'There Was Music On Every Corner Of Every Street In Khartoum'

To stroll through Omdurman, Sudan's old capital across the White Nile from Khartoum, during wedding season, is to walk through time.

Large halls and open-air performance spaces, free to the public, offer a small window into the Sudan of old, when bands and orchestras kept sharply-dressed young people on their feet. 

Tonight, a Fulani band from western Sudan plays balafon music at a concert for disabled people. Nearby, spiritual Nubian rhythms and chants create a woozy atmosphere. The night's big wedding has legendary singer Salah ibn Al Badia performing with a full violin and synthesiser orchestra.

The lavish spread of sounds is reminiscent of an earlier era, a time when Sudanese music captured the hearts and minds of post-colonial Africa and the Middle East. 

"I remember in the 70s and early 80s there was music on every corner of every street in Khartoum," said Reda Hassan El Ashi, then a young man from a well-known, successful family who revelled in the swinging city.

Mohamed Abu Sabib, a scholar in Khartoum, said: "In Sudan, the political and cultural are inseparable." 

Colonial legacies that centred power in Khartoum and an economy tampered with by external powers have condemned Sudan to political dysfunction, with highs and lows that affected the arts.

When army colonel Gaafar Muhammad Nimeiry seized power in Sudan's first coup in 1969, he coddled Sudan's artistic elite. 

His patronage drew from leftist politics, inspired by Egypt's Gamal Abdel Nasser. 

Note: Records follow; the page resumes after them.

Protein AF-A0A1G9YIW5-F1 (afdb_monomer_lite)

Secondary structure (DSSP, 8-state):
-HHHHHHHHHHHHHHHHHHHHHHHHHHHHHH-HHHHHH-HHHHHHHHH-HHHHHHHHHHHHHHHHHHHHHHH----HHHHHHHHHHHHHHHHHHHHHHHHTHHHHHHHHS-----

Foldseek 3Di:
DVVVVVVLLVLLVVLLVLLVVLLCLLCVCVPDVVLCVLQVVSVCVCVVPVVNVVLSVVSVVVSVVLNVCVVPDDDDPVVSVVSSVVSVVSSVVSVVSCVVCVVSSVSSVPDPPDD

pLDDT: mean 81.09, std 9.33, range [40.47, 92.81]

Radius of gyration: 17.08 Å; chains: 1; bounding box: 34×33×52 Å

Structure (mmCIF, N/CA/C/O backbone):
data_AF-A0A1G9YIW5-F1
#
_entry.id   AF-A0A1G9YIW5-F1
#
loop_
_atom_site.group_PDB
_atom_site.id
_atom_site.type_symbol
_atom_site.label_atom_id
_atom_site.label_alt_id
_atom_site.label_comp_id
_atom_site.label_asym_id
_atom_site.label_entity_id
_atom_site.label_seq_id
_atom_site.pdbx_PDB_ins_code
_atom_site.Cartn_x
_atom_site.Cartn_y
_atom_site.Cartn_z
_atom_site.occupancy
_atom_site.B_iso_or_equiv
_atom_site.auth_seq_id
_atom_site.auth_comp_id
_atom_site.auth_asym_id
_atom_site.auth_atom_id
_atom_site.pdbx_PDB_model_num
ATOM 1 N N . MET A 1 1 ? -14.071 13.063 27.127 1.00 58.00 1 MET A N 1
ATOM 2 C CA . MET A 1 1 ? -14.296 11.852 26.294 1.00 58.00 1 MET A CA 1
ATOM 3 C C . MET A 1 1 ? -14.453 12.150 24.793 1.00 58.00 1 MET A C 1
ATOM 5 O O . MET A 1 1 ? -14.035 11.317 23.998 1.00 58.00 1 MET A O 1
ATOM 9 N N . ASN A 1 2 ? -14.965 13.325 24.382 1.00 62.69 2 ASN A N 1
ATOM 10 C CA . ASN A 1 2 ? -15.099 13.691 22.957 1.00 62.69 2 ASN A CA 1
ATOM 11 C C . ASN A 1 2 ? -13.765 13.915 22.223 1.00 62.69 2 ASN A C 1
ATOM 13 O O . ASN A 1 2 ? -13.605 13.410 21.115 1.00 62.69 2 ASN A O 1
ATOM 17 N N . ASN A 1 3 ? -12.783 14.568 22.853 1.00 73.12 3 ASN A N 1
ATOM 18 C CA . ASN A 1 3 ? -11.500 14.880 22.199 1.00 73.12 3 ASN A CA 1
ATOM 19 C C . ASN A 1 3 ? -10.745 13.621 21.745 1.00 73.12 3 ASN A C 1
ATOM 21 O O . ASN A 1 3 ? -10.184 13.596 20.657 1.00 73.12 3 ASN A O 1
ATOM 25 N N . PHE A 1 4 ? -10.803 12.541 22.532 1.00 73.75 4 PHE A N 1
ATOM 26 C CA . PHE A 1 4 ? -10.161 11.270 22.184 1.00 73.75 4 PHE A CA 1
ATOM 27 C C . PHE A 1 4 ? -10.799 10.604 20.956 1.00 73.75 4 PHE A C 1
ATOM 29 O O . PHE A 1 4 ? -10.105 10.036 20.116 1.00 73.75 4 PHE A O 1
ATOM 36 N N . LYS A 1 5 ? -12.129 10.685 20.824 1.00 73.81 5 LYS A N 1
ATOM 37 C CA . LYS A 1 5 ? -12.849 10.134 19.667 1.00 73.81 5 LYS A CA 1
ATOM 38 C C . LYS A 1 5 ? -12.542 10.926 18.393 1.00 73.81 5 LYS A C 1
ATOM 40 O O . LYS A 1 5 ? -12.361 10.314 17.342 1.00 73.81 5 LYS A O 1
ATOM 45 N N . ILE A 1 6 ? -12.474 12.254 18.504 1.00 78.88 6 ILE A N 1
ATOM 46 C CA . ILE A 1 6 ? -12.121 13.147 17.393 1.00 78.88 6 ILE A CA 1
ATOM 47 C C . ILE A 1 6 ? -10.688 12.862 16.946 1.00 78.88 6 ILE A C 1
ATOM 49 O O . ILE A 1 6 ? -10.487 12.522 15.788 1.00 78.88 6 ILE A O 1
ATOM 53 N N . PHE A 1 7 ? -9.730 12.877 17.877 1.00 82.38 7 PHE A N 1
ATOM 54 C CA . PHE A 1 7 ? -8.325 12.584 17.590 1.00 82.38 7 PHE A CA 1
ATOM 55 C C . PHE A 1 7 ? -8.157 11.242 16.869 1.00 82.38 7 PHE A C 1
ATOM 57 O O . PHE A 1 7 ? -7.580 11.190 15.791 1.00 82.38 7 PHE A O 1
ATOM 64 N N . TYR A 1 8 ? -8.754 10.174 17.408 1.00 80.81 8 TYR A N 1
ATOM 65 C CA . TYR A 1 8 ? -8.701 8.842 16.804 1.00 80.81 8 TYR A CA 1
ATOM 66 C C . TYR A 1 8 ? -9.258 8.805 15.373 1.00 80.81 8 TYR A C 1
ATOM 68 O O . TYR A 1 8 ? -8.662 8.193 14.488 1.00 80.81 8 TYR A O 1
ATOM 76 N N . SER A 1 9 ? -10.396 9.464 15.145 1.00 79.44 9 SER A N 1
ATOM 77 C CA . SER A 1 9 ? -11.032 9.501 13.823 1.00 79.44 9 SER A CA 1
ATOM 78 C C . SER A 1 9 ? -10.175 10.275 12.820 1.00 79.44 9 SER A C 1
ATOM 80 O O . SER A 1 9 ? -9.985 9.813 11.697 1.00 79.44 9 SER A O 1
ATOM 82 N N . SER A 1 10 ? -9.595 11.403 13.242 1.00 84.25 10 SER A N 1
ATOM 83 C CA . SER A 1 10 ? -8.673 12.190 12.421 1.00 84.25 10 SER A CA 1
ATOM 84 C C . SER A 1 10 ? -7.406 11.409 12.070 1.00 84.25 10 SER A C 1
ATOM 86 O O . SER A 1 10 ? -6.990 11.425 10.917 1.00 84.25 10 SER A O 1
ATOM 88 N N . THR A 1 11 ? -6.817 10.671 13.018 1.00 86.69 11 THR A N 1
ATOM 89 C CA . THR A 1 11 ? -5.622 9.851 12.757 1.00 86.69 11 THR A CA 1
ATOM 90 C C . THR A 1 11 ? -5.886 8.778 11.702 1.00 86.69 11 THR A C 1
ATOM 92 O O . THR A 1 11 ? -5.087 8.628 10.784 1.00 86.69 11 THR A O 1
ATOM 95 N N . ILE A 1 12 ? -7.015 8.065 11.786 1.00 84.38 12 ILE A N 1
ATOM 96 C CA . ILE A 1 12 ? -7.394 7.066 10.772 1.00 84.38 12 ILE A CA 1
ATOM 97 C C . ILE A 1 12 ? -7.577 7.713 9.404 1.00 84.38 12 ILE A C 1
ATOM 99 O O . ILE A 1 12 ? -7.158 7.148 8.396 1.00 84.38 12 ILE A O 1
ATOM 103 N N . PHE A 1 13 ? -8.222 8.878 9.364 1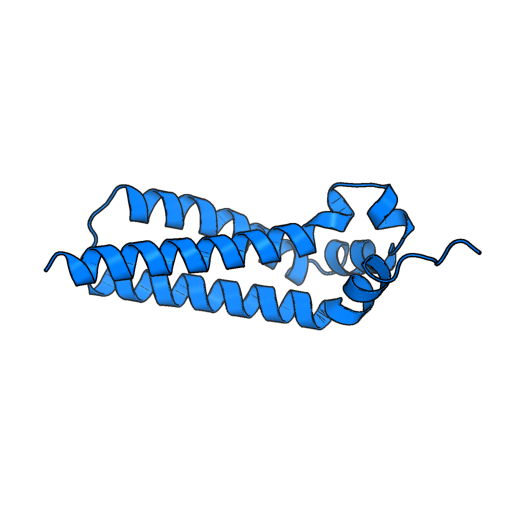.00 84.25 13 PHE A N 1
ATOM 104 C CA . PHE A 1 13 ? -8.454 9.594 8.118 1.00 84.25 13 PHE A CA 1
ATOM 105 C C . PHE A 1 13 ? -7.133 9.996 7.454 1.00 84.25 13 PHE A C 1
ATOM 107 O O . PHE A 1 13 ? -6.933 9.705 6.277 1.00 84.25 13 PHE A O 1
ATOM 114 N N . ILE A 1 14 ? -6.206 10.576 8.223 1.00 89.50 14 ILE A N 1
ATOM 115 C CA . ILE A 1 14 ? -4.871 10.953 7.743 1.00 89.50 14 ILE A CA 1
ATOM 116 C C . ILE A 1 14 ? -4.100 9.718 7.259 1.00 89.50 14 ILE A C 1
ATOM 118 O O . ILE A 1 14 ? -3.556 9.735 6.159 1.00 89.50 14 ILE A O 1
ATOM 122 N N . LEU A 1 15 ? -4.092 8.627 8.033 1.00 89.44 15 LEU A N 1
ATOM 123 C CA . LEU A 1 15 ? -3.412 7.388 7.642 1.00 89.44 15 LEU A CA 1
ATOM 124 C C . LEU A 1 15 ? -3.969 6.813 6.338 1.00 89.44 15 LEU A C 1
ATOM 126 O O . LEU A 1 15 ? -3.200 6.434 5.461 1.00 89.44 15 LEU A O 1
ATOM 130 N N . ASN A 1 16 ? -5.292 6.787 6.178 1.00 86.94 16 ASN A N 1
ATOM 131 C CA . ASN A 1 16 ? -5.903 6.336 4.932 1.00 86.94 16 ASN A CA 1
ATOM 132 C C . ASN A 1 16 ? -5.582 7.245 3.753 1.00 86.94 16 ASN A C 1
ATOM 134 O O . ASN A 1 16 ? -5.320 6.733 2.671 1.00 86.94 16 ASN A O 1
ATOM 138 N N . ALA A 1 17 ? -5.589 8.564 3.944 1.00 88.38 17 ALA A N 1
ATOM 139 C CA . ALA A 1 17 ? -5.216 9.495 2.888 1.00 88.38 17 ALA A CA 1
ATOM 140 C C . ALA A 1 17 ? -3.780 9.230 2.407 1.00 88.38 17 ALA A C 1
ATOM 142 O O . ALA A 1 17 ? -3.550 9.157 1.204 1.00 88.38 17 ALA A O 1
ATOM 143 N N . LEU A 1 18 ? -2.842 8.989 3.331 1.00 92.12 18 LEU A N 1
ATOM 144 C CA . LEU A 1 18 ? -1.455 8.642 2.999 1.00 92.12 18 LEU A CA 1
ATOM 145 C C . LEU A 1 18 ? -1.336 7.288 2.287 1.00 92.12 18 LEU A C 1
ATOM 147 O O . LEU A 1 18 ? -0.610 7.180 1.303 1.00 92.12 18 LEU A O 1
ATOM 151 N N . ILE A 1 19 ? -2.068 6.267 2.745 1.00 90.94 19 ILE A N 1
ATOM 152 C CA . ILE A 1 19 ? -2.111 4.947 2.095 1.00 90.94 19 ILE A CA 1
ATOM 153 C C . ILE A 1 19 ? -2.643 5.076 0.664 1.00 90.94 19 ILE A C 1
ATOM 155 O O . ILE A 1 19 ? -2.024 4.575 -0.270 1.00 90.94 19 ILE A O 1
ATOM 159 N N . MET A 1 20 ? -3.769 5.772 0.484 1.00 89.19 20 MET A N 1
ATOM 160 C CA . MET A 1 20 ? -4.370 5.992 -0.832 1.00 89.19 20 MET A CA 1
ATOM 161 C C . MET A 1 20 ? -3.442 6.787 -1.746 1.00 89.19 20 MET A C 1
ATOM 163 O O . MET A 1 20 ? -3.297 6.433 -2.909 1.00 89.19 20 MET A O 1
ATOM 167 N N . PHE A 1 21 ? -2.777 7.817 -1.222 1.00 90.69 21 PHE A N 1
ATOM 168 C CA . PHE A 1 21 ? -1.799 8.596 -1.973 1.00 90.69 21 PHE A CA 1
ATOM 169 C C . PHE A 1 21 ? -0.630 7.731 -2.464 1.00 90.69 21 PHE A C 1
ATOM 171 O O . PHE A 1 21 ? -0.310 7.751 -3.650 1.00 90.69 21 PHE A O 1
ATOM 178 N N . ALA A 1 22 ? -0.045 6.911 -1.585 1.00 89.56 22 ALA A N 1
ATOM 179 C CA . ALA A 1 22 ? 1.037 6.001 -1.957 1.00 89.56 22 ALA A CA 1
ATOM 180 C C . A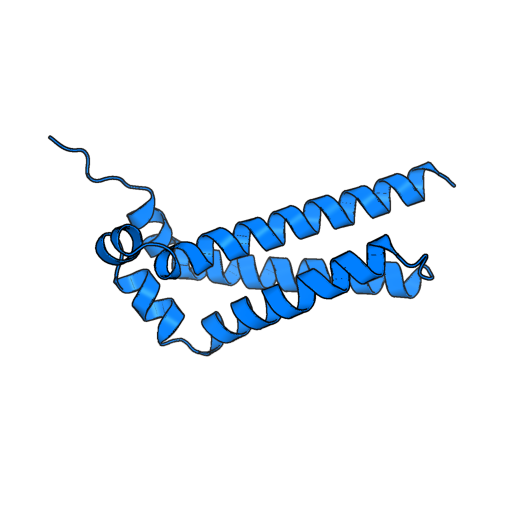LA A 1 22 ? 0.591 4.964 -3.002 1.00 89.56 22 ALA A C 1
ATOM 182 O O . ALA A 1 22 ? 1.316 4.698 -3.957 1.00 89.56 22 ALA A O 1
ATOM 183 N N . ILE A 1 23 ? -0.622 4.419 -2.860 1.00 89.38 23 ILE A N 1
ATOM 184 C CA . ILE A 1 23 ? -1.210 3.513 -3.853 1.00 89.38 23 ILE A CA 1
ATOM 185 C C . ILE A 1 23 ? -1.346 4.218 -5.204 1.00 89.38 23 ILE A C 1
ATOM 187 O O . ILE A 1 23 ? -0.919 3.654 -6.204 1.00 89.38 23 ILE A O 1
ATOM 191 N N . ILE A 1 24 ? -1.909 5.432 -5.241 1.00 88.75 24 ILE A N 1
ATOM 192 C CA . ILE A 1 24 ? -2.124 6.194 -6.482 1.00 88.75 24 ILE A CA 1
ATOM 193 C C . ILE A 1 24 ? -0.806 6.405 -7.230 1.00 88.75 24 ILE A C 1
ATOM 195 O O . ILE A 1 24 ? -0.756 6.177 -8.435 1.00 88.75 24 ILE A O 1
ATOM 199 N N . ILE A 1 25 ? 0.263 6.777 -6.521 1.00 87.56 25 ILE A N 1
ATOM 200 C CA . ILE A 1 25 ? 1.596 6.942 -7.118 1.00 87.56 25 ILE A CA 1
ATOM 201 C C . ILE A 1 25 ? 2.078 5.635 -7.760 1.00 87.56 25 ILE A C 1
ATOM 203 O O . ILE A 1 25 ? 2.549 5.644 -8.893 1.00 87.56 25 ILE A O 1
ATOM 207 N N . LEU A 1 26 ? 1.938 4.508 -7.058 1.00 87.25 26 LEU A N 1
ATOM 208 C CA . LEU A 1 26 ? 2.423 3.210 -7.536 1.00 87.25 26 LEU A CA 1
ATOM 209 C C . LEU A 1 26 ? 1.591 2.638 -8.694 1.00 87.25 26 LEU A C 1
ATOM 211 O O . LEU A 1 26 ? 2.130 1.914 -9.528 1.00 87.25 26 LEU A O 1
ATOM 215 N N . ILE A 1 27 ? 0.292 2.945 -8.761 1.00 87.94 27 ILE A N 1
ATOM 216 C CA . ILE A 1 27 ? -0.587 2.469 -9.842 1.00 87.94 27 ILE A CA 1
ATOM 217 C C . ILE A 1 27 ? -0.625 3.406 -11.053 1.00 87.94 27 ILE A C 1
ATOM 219 O O . ILE A 1 27 ? -1.145 3.012 -12.093 1.00 87.94 27 ILE A O 1
ATOM 223 N N . LEU A 1 28 ? -0.099 4.629 -10.938 1.00 83.88 28 LEU A N 1
ATOM 224 C CA . LEU A 1 28 ? -0.066 5.624 -12.012 1.00 83.88 28 LEU A CA 1
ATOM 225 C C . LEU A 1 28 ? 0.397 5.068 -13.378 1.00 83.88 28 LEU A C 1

A shrewd politician, Nimeiry commanded popularity through tangible support for the arts to thwart his many political foes.

His government organised music festivals and cultural exhibitions, where new talent competed and established artists were celebrated.

"If we ever had a problem," said Abdel El Aziz Al Mubarak, one of Sudan's famed singers who toured Europe and Japan, "we could just make one phone call to Nimeiry."

What took hold in Nimeiry's era - violin and accordion orchestras helmed by enigmatic singers - became the signature sound of Khartoum and earned Sudan clout in Africa.